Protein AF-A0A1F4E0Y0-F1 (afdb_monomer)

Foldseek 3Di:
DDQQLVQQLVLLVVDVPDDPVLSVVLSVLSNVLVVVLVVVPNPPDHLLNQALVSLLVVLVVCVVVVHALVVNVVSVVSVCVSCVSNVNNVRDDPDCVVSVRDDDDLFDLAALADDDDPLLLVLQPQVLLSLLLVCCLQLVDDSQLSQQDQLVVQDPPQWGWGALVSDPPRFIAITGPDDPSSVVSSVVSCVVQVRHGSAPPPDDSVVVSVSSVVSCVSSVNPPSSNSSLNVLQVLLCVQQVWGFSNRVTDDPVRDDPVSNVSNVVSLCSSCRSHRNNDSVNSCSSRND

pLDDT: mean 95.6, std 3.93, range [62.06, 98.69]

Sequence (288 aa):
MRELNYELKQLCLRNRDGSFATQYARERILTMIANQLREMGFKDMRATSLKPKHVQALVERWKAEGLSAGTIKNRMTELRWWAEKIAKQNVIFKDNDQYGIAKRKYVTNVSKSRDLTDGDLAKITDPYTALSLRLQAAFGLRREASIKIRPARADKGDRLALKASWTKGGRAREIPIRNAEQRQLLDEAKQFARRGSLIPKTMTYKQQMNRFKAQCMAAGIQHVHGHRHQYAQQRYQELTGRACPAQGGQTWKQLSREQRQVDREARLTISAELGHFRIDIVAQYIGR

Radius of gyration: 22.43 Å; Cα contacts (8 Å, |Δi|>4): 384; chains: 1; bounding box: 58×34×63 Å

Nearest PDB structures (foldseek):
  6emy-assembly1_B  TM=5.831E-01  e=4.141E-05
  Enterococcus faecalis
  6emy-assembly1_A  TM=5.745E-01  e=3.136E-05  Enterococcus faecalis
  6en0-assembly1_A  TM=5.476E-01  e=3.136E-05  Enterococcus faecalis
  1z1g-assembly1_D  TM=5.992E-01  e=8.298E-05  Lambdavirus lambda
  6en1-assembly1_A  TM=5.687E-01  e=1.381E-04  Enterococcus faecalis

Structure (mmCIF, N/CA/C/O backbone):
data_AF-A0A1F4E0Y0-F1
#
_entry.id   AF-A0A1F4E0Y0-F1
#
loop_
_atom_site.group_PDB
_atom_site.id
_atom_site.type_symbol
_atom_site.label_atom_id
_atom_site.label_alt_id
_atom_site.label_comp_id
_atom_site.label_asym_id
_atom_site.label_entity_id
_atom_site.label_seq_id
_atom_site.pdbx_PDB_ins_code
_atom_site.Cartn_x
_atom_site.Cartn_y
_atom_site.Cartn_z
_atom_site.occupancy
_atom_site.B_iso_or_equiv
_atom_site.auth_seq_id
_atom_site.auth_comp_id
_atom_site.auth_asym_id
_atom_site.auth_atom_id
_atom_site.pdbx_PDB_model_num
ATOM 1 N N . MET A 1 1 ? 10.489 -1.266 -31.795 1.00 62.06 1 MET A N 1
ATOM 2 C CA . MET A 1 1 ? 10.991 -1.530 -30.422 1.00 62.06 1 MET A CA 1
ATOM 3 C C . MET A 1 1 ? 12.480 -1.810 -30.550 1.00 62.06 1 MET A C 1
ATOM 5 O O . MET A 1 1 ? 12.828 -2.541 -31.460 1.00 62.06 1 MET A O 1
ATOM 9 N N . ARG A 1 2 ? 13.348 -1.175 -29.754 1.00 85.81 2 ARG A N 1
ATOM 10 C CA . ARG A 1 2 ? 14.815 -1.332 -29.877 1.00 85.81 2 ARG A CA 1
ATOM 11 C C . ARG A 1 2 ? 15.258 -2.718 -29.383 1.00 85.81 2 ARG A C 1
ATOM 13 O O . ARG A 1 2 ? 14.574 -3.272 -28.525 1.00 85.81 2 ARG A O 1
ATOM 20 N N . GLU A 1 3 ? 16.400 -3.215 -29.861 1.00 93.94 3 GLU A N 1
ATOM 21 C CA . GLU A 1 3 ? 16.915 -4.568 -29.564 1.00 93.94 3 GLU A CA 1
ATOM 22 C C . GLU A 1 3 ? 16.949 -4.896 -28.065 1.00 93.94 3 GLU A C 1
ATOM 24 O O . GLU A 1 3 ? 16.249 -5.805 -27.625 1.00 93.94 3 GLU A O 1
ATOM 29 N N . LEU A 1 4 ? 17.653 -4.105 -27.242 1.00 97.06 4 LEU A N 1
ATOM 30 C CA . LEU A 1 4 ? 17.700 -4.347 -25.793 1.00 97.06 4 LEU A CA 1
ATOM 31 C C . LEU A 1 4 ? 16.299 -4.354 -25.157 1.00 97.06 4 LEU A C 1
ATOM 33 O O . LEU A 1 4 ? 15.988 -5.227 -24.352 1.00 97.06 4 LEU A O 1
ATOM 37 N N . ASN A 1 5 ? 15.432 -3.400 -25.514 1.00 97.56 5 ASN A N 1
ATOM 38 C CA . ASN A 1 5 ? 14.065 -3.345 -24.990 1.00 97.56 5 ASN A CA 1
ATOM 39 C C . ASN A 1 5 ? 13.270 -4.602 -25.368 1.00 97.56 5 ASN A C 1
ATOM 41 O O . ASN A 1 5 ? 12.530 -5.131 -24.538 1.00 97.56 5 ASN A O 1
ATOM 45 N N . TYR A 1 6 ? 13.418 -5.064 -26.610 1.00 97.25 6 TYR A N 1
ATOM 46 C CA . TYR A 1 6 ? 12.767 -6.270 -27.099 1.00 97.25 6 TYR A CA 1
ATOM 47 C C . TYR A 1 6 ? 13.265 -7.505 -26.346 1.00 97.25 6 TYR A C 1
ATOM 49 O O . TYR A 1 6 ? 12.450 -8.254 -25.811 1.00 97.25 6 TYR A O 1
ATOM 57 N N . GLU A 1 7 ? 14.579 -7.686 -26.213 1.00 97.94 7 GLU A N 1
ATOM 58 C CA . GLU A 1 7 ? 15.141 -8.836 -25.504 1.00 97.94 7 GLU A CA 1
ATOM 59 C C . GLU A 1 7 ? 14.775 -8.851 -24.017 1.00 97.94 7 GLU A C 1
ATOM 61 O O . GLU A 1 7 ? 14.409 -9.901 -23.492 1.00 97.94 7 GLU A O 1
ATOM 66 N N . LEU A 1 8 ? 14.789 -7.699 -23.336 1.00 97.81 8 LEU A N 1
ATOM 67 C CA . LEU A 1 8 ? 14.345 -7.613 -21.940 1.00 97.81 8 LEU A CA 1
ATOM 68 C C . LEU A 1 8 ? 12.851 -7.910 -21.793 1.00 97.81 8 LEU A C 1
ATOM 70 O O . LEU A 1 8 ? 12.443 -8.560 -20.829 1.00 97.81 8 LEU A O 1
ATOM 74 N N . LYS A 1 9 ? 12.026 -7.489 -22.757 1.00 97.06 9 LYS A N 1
══════════════════════════════
• _Assignment_: Copy out the lines above exactly, beginning at the one that contains "ATOM 10 C CA" and ending at the one that contains "ATOM 24 O O".

• _Answer_:
ATOM 10 C CA . ARG A 1 2 ? 14.815 -1.332 -29.877 1.00 85.81 2 ARG A CA 1
ATOM 11 C C . ARG A 1 2 ? 15.258 -2.718 -29.383 1.00 85.81 2 ARG A C 1
ATOM 13 O O . ARG A 1 2 ? 14.574 -3.272 -28.525 1.00 85.81 2 ARG A O 1
ATOM 20 N N . GLU A 1 3 ? 16.400 -3.215 -29.861 1.00 93.94 3 GLU A N 1
ATOM 21 C CA . GLU A 1 3 ? 16.915 -4.568 -29.564 1.00 93.94 3 GLU A CA 1
ATOM 22 C C . GLU A 1 3 ? 16.949 -4.896 -28.065 1.00 93.94 3 GLU A C 1
ATOM 24 O O . GLU A 1 3 ? 16.249 -5.805 -27.625 1.00 93.94 3 GLU A O 1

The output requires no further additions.